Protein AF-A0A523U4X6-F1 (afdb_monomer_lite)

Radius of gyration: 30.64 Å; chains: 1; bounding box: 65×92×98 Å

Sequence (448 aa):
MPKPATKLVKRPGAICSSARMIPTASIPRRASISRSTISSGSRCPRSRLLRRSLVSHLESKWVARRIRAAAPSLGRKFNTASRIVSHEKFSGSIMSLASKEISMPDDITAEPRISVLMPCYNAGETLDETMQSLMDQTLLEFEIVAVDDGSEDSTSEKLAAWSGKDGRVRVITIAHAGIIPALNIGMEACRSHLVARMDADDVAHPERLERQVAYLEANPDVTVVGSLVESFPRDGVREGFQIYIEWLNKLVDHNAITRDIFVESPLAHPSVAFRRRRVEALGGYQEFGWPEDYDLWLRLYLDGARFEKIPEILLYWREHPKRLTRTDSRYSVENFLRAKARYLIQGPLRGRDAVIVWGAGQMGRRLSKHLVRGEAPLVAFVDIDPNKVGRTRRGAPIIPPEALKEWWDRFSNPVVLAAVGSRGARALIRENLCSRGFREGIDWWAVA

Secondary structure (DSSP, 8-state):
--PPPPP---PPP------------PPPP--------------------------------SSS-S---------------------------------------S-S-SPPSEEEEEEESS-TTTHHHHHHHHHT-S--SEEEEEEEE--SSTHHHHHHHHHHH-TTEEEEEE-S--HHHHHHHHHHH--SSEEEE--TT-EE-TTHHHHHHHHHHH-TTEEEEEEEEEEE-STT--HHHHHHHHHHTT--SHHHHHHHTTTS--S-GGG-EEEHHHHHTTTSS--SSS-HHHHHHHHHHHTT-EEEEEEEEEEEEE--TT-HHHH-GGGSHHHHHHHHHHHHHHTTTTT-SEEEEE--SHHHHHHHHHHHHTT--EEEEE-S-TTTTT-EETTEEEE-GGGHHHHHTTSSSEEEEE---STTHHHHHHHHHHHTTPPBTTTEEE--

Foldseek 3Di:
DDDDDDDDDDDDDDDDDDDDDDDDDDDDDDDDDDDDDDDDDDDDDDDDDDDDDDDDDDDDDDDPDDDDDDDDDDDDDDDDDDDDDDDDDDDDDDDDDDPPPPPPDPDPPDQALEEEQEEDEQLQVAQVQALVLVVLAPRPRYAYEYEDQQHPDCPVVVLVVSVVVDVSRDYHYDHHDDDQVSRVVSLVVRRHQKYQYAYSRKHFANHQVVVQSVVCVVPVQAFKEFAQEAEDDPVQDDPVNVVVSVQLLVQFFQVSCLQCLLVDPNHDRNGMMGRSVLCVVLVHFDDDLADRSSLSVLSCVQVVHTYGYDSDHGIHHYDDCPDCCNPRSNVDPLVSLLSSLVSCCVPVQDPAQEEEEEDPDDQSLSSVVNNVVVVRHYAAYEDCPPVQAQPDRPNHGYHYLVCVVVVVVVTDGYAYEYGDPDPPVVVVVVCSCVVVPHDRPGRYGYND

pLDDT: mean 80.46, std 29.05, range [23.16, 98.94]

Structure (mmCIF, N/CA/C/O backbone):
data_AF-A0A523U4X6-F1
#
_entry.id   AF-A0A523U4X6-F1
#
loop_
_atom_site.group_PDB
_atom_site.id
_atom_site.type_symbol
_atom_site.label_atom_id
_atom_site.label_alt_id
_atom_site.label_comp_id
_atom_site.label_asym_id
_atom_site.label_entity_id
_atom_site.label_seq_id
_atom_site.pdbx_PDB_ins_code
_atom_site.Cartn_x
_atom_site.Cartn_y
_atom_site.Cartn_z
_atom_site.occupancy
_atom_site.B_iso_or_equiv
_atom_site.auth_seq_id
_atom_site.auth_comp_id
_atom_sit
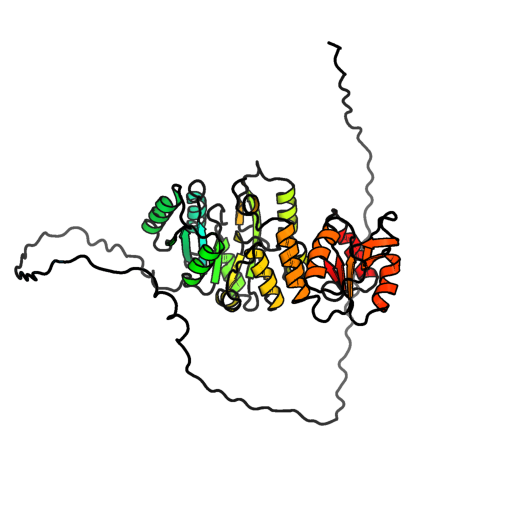e.auth_asym_id
_atom_site.auth_atom_id
_atom_site.pdbx_PDB_model_num
ATOM 1 N N . MET A 1 1 ? 27.183 49.819 5.787 1.00 44.53 1 MET A N 1
ATOM 2 C CA . MET A 1 1 ? 25.820 50.258 5.421 1.00 44.53 1 MET A CA 1
ATOM 3 C C . MET A 1 1 ? 25.795 50.696 3.965 1.00 44.53 1 MET A C 1
ATOM 5 O O . MET A 1 1 ? 26.502 51.636 3.627 1.00 44.53 1 MET A O 1
ATOM 9 N N . PRO A 1 2 ? 24.998 50.024 3.124 1.00 39.22 2 PRO A N 1
ATOM 10 C CA . PRO A 1 2 ? 24.305 50.679 2.018 1.00 39.22 2 PRO A CA 1
ATOM 11 C C . PRO A 1 2 ? 22.789 50.383 2.019 1.00 39.22 2 PRO A C 1
ATOM 13 O O . PRO A 1 2 ? 22.318 49.432 2.636 1.00 39.22 2 PRO A O 1
ATOM 16 N N . LYS A 1 3 ? 22.054 51.280 1.354 1.00 34.78 3 LYS A N 1
ATOM 17 C CA . LYS A 1 3 ? 20.591 51.467 1.283 1.00 34.78 3 LYS A CA 1
ATOM 18 C C . LYS A 1 3 ? 19.816 50.343 0.546 1.00 34.78 3 LYS A C 1
ATOM 20 O O . LYS A 1 3 ? 20.434 49.563 -0.173 1.00 34.78 3 LYS A O 1
ATOM 25 N N . PRO A 1 4 ? 18.473 50.271 0.711 1.00 42.12 4 PRO A N 1
ATOM 26 C CA . PRO A 1 4 ? 17.650 49.108 0.365 1.00 42.12 4 PRO A CA 1
ATOM 27 C C . PRO A 1 4 ? 17.135 49.113 -1.083 1.00 42.12 4 PRO A C 1
ATOM 29 O O . PRO A 1 4 ? 16.925 50.169 -1.677 1.00 42.12 4 PRO A O 1
ATOM 32 N N . ALA A 1 5 ? 16.876 47.914 -1.618 1.00 36.88 5 ALA A N 1
ATOM 33 C CA . ALA A 1 5 ? 16.262 47.697 -2.925 1.00 36.88 5 ALA A CA 1
ATOM 34 C C . ALA A 1 5 ? 14.725 47.685 -2.843 1.00 36.88 5 ALA A C 1
ATOM 36 O O . ALA A 1 5 ? 14.114 47.059 -1.974 1.00 36.88 5 ALA A O 1
ATOM 37 N N . THR A 1 6 ? 14.124 48.408 -3.779 1.00 33.78 6 THR A N 1
ATOM 38 C CA . THR A 1 6 ? 12.705 48.729 -3.917 1.00 33.78 6 THR A CA 1
ATOM 39 C C . THR A 1 6 ? 11.893 47.563 -4.490 1.00 33.78 6 THR A C 1
ATOM 41 O O . THR A 1 6 ? 12.296 46.914 -5.453 1.00 33.78 6 THR A O 1
ATOM 44 N N . LYS A 1 7 ? 10.700 47.345 -3.922 1.00 31.75 7 LYS A N 1
ATOM 45 C CA . LYS A 1 7 ? 9.625 46.497 -4.461 1.00 31.75 7 LYS A CA 1
ATOM 46 C C . LYS A 1 7 ? 9.113 47.040 -5.800 1.00 31.75 7 LYS A C 1
ATOM 48 O O . LYS A 1 7 ? 8.881 48.240 -5.917 1.00 31.75 7 LYS A O 1
ATOM 53 N N . LEU A 1 8 ? 8.773 46.146 -6.731 1.00 30.08 8 LEU A N 1
ATOM 54 C CA . LEU A 1 8 ? 7.819 46.436 -7.803 1.00 30.08 8 LEU A CA 1
ATOM 55 C C . LEU A 1 8 ? 6.826 45.281 -7.956 1.00 30.08 8 LEU A C 1
ATOM 57 O O . LEU A 1 8 ? 7.147 44.178 -8.388 1.00 30.08 8 LEU A O 1
ATOM 61 N N . VAL A 1 9 ? 5.605 45.591 -7.534 1.00 30.55 9 VAL A N 1
ATOM 62 C CA . VAL A 1 9 ? 4.368 44.831 -7.693 1.00 30.55 9 VAL A CA 1
ATOM 63 C C . VAL A 1 9 ? 3.873 45.029 -9.128 1.00 30.55 9 VAL A C 1
ATOM 65 O O . VAL A 1 9 ? 3.778 46.167 -9.583 1.00 30.55 9 VAL A O 1
ATOM 68 N N . LYS A 1 10 ? 3.486 43.955 -9.825 1.00 28.50 10 LYS A N 1
ATOM 69 C CA . LYS A 1 10 ? 2.602 44.039 -10.999 1.00 28.50 10 LYS A CA 1
ATOM 70 C C . LYS A 1 10 ? 1.324 43.246 -10.729 1.00 28.50 10 LYS A C 1
ATOM 72 O O . LYS A 1 10 ? 1.371 42.056 -10.438 1.00 28.50 10 LYS A O 1
ATOM 77 N N . ARG A 1 11 ? 0.196 43.957 -10.790 1.00 29.95 11 ARG A N 1
ATOM 78 C CA . ARG A 1 11 ? -1.181 43.442 -10.792 1.00 29.95 11 ARG A CA 1
ATOM 79 C C . ARG A 1 11 ? -1.606 43.021 -12.216 1.00 29.95 11 ARG A C 1
ATOM 81 O O . ARG A 1 11 ? -0.940 43.421 -13.171 1.00 29.95 11 ARG A O 1
ATOM 88 N N . PRO A 1 12 ? -2.681 42.218 -12.350 1.00 33.28 12 PRO A N 1
ATOM 89 C CA . PRO A 1 12 ? -3.008 41.467 -13.559 1.00 33.28 12 PRO A CA 1
ATOM 90 C C . PRO A 1 12 ? -3.885 42.261 -14.537 1.00 33.28 12 PRO A C 1
ATOM 92 O O . PRO A 1 12 ? -4.731 43.053 -14.125 1.00 33.28 12 PRO A O 1
ATOM 95 N N . GLY A 1 13 ? -3.694 42.007 -15.833 1.00 27.20 13 GLY A N 1
ATOM 96 C CA . GLY A 1 13 ? -4.589 42.441 -16.904 1.00 27.20 13 GLY A CA 1
ATOM 97 C C . GLY A 1 13 ? -5.578 41.331 -17.252 1.00 27.20 13 GLY A C 1
ATOM 98 O O . GLY A 1 13 ? -5.196 40.168 -17.366 1.00 27.20 13 GLY A O 1
ATOM 99 N N . ALA A 1 14 ? -6.844 41.707 -17.386 1.00 27.22 14 ALA A N 1
ATOM 100 C CA . ALA A 1 14 ? -7.968 40.841 -17.695 1.00 27.22 14 ALA A CA 1
ATOM 101 C C . ALA A 1 14 ? -8.459 41.043 -19.145 1.00 27.22 14 ALA A C 1
ATOM 103 O O . ALA A 1 14 ? -8.173 42.067 -19.759 1.00 27.22 14 ALA A O 1
ATOM 104 N N . ILE A 1 15 ? -9.313 40.097 -19.570 1.00 26.80 15 ILE A N 1
ATOM 105 C CA . ILE A 1 15 ? -10.322 40.157 -20.651 1.00 26.80 15 ILE A CA 1
ATOM 106 C C . ILE A 1 15 ? -9.815 39.807 -22.066 1.00 26.80 15 ILE A C 1
ATOM 108 O O . ILE A 1 15 ? -9.112 40.587 -22.694 1.00 26.80 15 ILE A O 1
ATOM 112 N N . CYS A 1 16 ? -10.267 38.674 -22.631 1.00 23.16 16 CYS A N 1
ATOM 113 C CA . CYS A 1 16 ? -11.411 38.682 -23.559 1.00 23.16 16 CYS A CA 1
ATOM 114 C C . CYS A 1 16 ? -11.890 37.270 -23.958 1.00 23.16 16 CYS A C 1
ATOM 116 O O . CYS A 1 16 ? -11.125 36.321 -24.097 1.00 23.16 16 CYS A O 1
ATOM 118 N N . SER A 1 17 ? -13.205 37.194 -24.119 1.00 24.97 17 SER A N 1
ATOM 119 C CA . SER A 1 17 ? -14.099 36.085 -24.439 1.00 24.97 17 SER A CA 1
ATOM 120 C C . SER A 1 17 ? -14.030 35.585 -25.886 1.00 24.97 17 SER A C 1
ATOM 122 O O . SER A 1 17 ? -13.910 36.391 -26.803 1.00 24.97 17 SER A O 1
ATOM 124 N N . SER A 1 18 ? -14.330 34.302 -26.114 1.00 27.11 18 SER A N 1
ATOM 125 C CA . SER A 1 18 ? -15.382 33.912 -27.073 1.00 27.11 18 SER A CA 1
ATOM 126 C C . SER A 1 18 ? -15.771 32.437 -26.923 1.00 27.11 18 SER A C 1
ATOM 128 O O . SER A 1 18 ? -14.936 31.538 -26.910 1.00 27.11 18 SER A O 1
ATOM 130 N N . ALA A 1 19 ? -17.076 32.215 -26.789 1.00 25.34 19 ALA A N 1
ATOM 131 C CA . ALA A 1 19 ? -17.737 30.921 -26.807 1.00 25.34 19 ALA A CA 1
ATOM 132 C C . ALA A 1 19 ? -18.094 30.528 -28.249 1.00 25.34 19 ALA A C 1
ATOM 134 O O . ALA A 1 19 ? -18.560 31.377 -29.010 1.00 25.34 19 ALA A O 1
ATOM 135 N N . ARG A 1 20 ? -17.970 29.241 -28.599 1.00 26.19 20 ARG A N 1
ATOM 136 C CA . ARG A 1 20 ? -18.747 28.601 -29.677 1.00 26.19 20 ARG A CA 1
ATOM 137 C C . ARG A 1 20 ? -19.112 27.168 -29.292 1.00 26.19 20 ARG A C 1
ATOM 139 O O . ARG A 1 20 ? -18.271 26.407 -28.827 1.00 26.19 20 ARG A O 1
ATOM 146 N N . MET A 1 21 ? -20.392 26.854 -29.481 1.00 25.25 21 MET A N 1
ATOM 147 C CA . MET A 1 21 ? -21.026 25.556 -29.257 1.00 25.25 21 MET A CA 1
ATOM 148 C C . MET A 1 21 ? -20.752 24.569 -30.408 1.00 25.25 21 MET A C 1
ATOM 150 O O . MET A 1 21 ? -20.774 24.958 -31.571 1.00 25.25 21 MET A O 1
ATOM 154 N N . ILE A 1 22 ? -20.502 23.315 -30.011 1.00 28.30 22 ILE A N 1
ATOM 155 C CA . ILE A 1 22 ? -20.978 21.988 -30.478 1.00 28.30 22 ILE A CA 1
ATOM 156 C C . ILE A 1 22 ? -21.559 21.870 -31.912 1.00 28.30 22 ILE A C 1
ATOM 158 O O . ILE A 1 22 ? -22.404 22.666 -32.315 1.00 28.30 22 ILE A O 1
ATOM 162 N N . PRO A 1 23 ? -21.261 20.755 -32.614 1.00 27.95 23 PRO A N 1
ATOM 163 C CA . PRO A 1 23 ? -22.321 19.758 -32.784 1.00 27.95 23 PRO A CA 1
ATOM 164 C C . PRO A 1 23 ? -21.905 18.312 -32.465 1.00 27.95 23 PRO A C 1
ATOM 166 O O . PRO A 1 23 ? -20.791 17.855 -32.705 1.00 27.95 23 PRO A O 1
ATOM 169 N N . THR A 1 24 ? -22.886 17.619 -31.900 1.00 27.86 24 THR A N 1
ATOM 170 C CA . THR A 1 24 ? -22.986 16.207 -31.535 1.00 27.86 24 THR A CA 1
ATOM 171 C C . THR A 1 24 ? -22.823 15.276 -32.736 1.00 27.86 24 THR A C 1
ATOM 173 O O . THR A 1 24 ? -23.495 15.469 -33.749 1.00 27.86 24 THR A O 1
ATOM 176 N N . ALA A 1 25 ? -22.021 14.217 -32.589 1.00 28.42 25 ALA A N 1
ATOM 177 C CA . ALA A 1 25 ? -21.954 13.110 -33.540 1.00 28.42 25 ALA A CA 1
ATOM 178 C C . ALA A 1 25 ? -22.603 11.845 -32.958 1.00 28.42 25 ALA A C 1
ATOM 180 O O . ALA A 1 25 ? -22.427 11.480 -31.798 1.00 28.42 25 ALA A O 1
ATOM 181 N N . SER A 1 26 ? -23.401 11.235 -33.818 1.00 26.77 26 SER A N 1
ATOM 182 C CA . SER A 1 26 ? -24.396 10.188 -33.632 1.00 26.77 26 SER A CA 1
ATOM 183 C C . SER A 1 26 ? -23.846 8.787 -33.344 1.00 26.77 26 SER A C 1
ATOM 185 O O . SER A 1 26 ? -22.894 8.331 -33.972 1.00 26.77 26 SER A O 1
ATOM 187 N N . ILE A 1 27 ? -24.561 8.074 -32.472 1.00 29.56 27 ILE A N 1
ATOM 188 C CA . ILE A 1 27 ? -24.467 6.634 -32.190 1.00 29.56 27 ILE A CA 1
ATOM 189 C C . ILE A 1 27 ? -24.993 5.823 -33.392 1.00 29.56 27 ILE A C 1
ATOM 191 O O . ILE A 1 27 ? -26.141 6.042 -33.792 1.00 29.56 27 ILE A O 1
ATOM 195 N N . PRO A 1 28 ? -24.254 4.834 -33.934 1.00 30.28 28 PRO A N 1
ATOM 196 C CA . PRO A 1 28 ? -24.829 3.849 -34.838 1.00 30.28 28 PRO A CA 1
ATOM 197 C C . PRO A 1 28 ? -25.498 2.701 -34.073 1.00 30.28 28 PRO A C 1
ATOM 199 O O . PRO A 1 28 ? -25.024 2.215 -33.046 1.00 30.28 28 PRO A O 1
ATOM 202 N N . ARG A 1 29 ? -26.633 2.276 -34.628 1.00 28.28 29 ARG A N 1
ATOM 203 C CA . ARG A 1 29 ? -27.525 1.217 -34.156 1.00 28.28 29 ARG A CA 1
ATOM 204 C C . ARG A 1 29 ? -26.893 -0.178 -34.223 1.00 28.28 29 ARG A C 1
ATOM 206 O O . ARG A 1 29 ? -26.073 -0.474 -35.084 1.00 28.28 29 ARG A O 1
ATOM 213 N N . ARG A 1 30 ? -27.403 -1.046 -33.341 1.00 29.27 30 ARG A N 1
ATOM 214 C CA . ARG A 1 30 ? -27.280 -2.512 -33.343 1.00 29.27 30 ARG A CA 1
ATOM 215 C C . ARG A 1 30 ? -27.411 -3.106 -34.751 1.00 29.27 30 ARG A C 1
ATOM 217 O O . ARG A 1 30 ? -28.438 -2.911 -35.397 1.00 29.27 30 ARG A O 1
ATOM 224 N N . ALA A 1 31 ? -26.438 -3.926 -35.139 1.00 27.92 31 ALA A N 1
ATOM 225 C CA . ALA A 1 31 ? -26.597 -4.924 -36.187 1.00 27.92 31 ALA A CA 1
ATOM 226 C C . ALA A 1 31 ? -26.874 -6.289 -35.540 1.00 27.92 31 ALA A C 1
ATOM 228 O O . ALA A 1 31 ? -26.060 -6.829 -34.793 1.00 27.92 31 ALA A O 1
ATOM 229 N N . SER A 1 32 ? -28.062 -6.816 -35.813 1.00 27.23 32 SER A N 1
ATOM 230 C CA . SER A 1 32 ? -28.436 -8.215 -35.651 1.00 27.23 32 SER A CA 1
ATOM 231 C C . SER A 1 32 ? -27.705 -9.059 -36.694 1.00 27.23 32 SER A C 1
ATOM 233 O O . SER A 1 32 ? -27.865 -8.799 -37.886 1.00 27.23 32 SER A O 1
ATOM 235 N N . ILE A 1 33 ? -26.970 -10.089 -36.272 1.00 29.44 33 ILE A N 1
ATOM 236 C CA . ILE A 1 33 ? -26.545 -11.167 -37.169 1.00 29.44 33 ILE A CA 1
ATOM 237 C C . ILE A 1 33 ? -27.054 -12.501 -36.629 1.00 29.44 33 ILE A C 1
ATOM 239 O O . ILE A 1 33 ? -27.011 -12.807 -35.439 1.00 29.44 33 ILE A O 1
ATOM 243 N N . SER A 1 34 ? -27.632 -13.215 -37.582 1.00 26.80 34 SER A N 1
ATOM 244 C CA . SER A 1 34 ? -28.419 -14.429 -37.554 1.00 26.80 34 SER A CA 1
ATOM 245 C C . SER A 1 34 ? -27.690 -15.660 -37.030 1.00 26.80 34 SER A C 1
ATOM 247 O O . SER A 1 34 ? -26.501 -15.862 -37.263 1.00 26.80 34 SER A O 1
ATOM 249 N N . ARG A 1 35 ? -28.488 -16.548 -36.430 1.00 27.95 35 ARG A N 1
ATOM 250 C CA . ARG A 1 35 ? -28.191 -17.971 -36.253 1.00 27.95 35 ARG A CA 1
ATOM 251 C C . ARG A 1 35 ? -27.817 -18.598 -37.599 1.00 27.95 35 ARG A C 1
ATOM 253 O O . ARG A 1 35 ? -28.587 -18.488 -38.549 1.00 27.95 35 ARG A O 1
ATOM 260 N N . SER A 1 36 ? -26.712 -19.332 -37.635 1.00 28.95 36 SER A N 1
ATOM 261 C CA . SER A 1 36 ? -26.474 -20.366 -38.639 1.00 28.95 36 SER A CA 1
ATOM 262 C C . SER A 1 36 ? -26.040 -21.661 -37.966 1.00 28.95 36 SER A C 1
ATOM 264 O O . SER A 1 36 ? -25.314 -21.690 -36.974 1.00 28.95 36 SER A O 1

● ● ●

> **Assignment**
In the listing above, find the line with "ATOM 164 C C" and the line with "ATOM 180 O O"; output exactly those lines and all lines between them.

> **Solution**
ATOM 164 C C . PRO A 1 23 ? -21.905 18.312 -32.465 1.00 27.95 23 PRO A C 1
ATOM 166 O O . PRO A 1 23 ? -20.791 17.855 -32.705 1.00 27.95 23 PRO A O 1
ATOM 169 N N . THR A 1 24 ? -22.886 17.619 -31.900 1.00 27.86 24 THR A N 1
ATOM 170 C CA . THR A 1 24 ? -22.986 16.207 -31.535 1.00 27.86 24 THR A CA 1
ATOM 171 C C . THR A 1 24 ? -22.823 15.276 -32.736 1.00 27.86 24 THR A C 1
ATOM 173 O O . THR A 1 24 ? -23.495 15.469 -33.749 1.00 27.86 24 THR A O 1
ATOM 176 N N . ALA A 1 25 ? -22.021 14.217 -32.589 1.00 28.42 25 ALA A N 1
ATOM 177 C CA . ALA A 1 25 ? -21.954 13.110 -33.540 1.00 28.42 25 ALA A CA 1
ATOM 178 C C . ALA A 1 25 ? -22.603 11.845 -32.958 1.00 28.42 25 ALA A C 1
ATOM 180 O O . ALA A 1 25 ? -22.427 11.480 -31.798 1.00 28.42 25 ALA A O 1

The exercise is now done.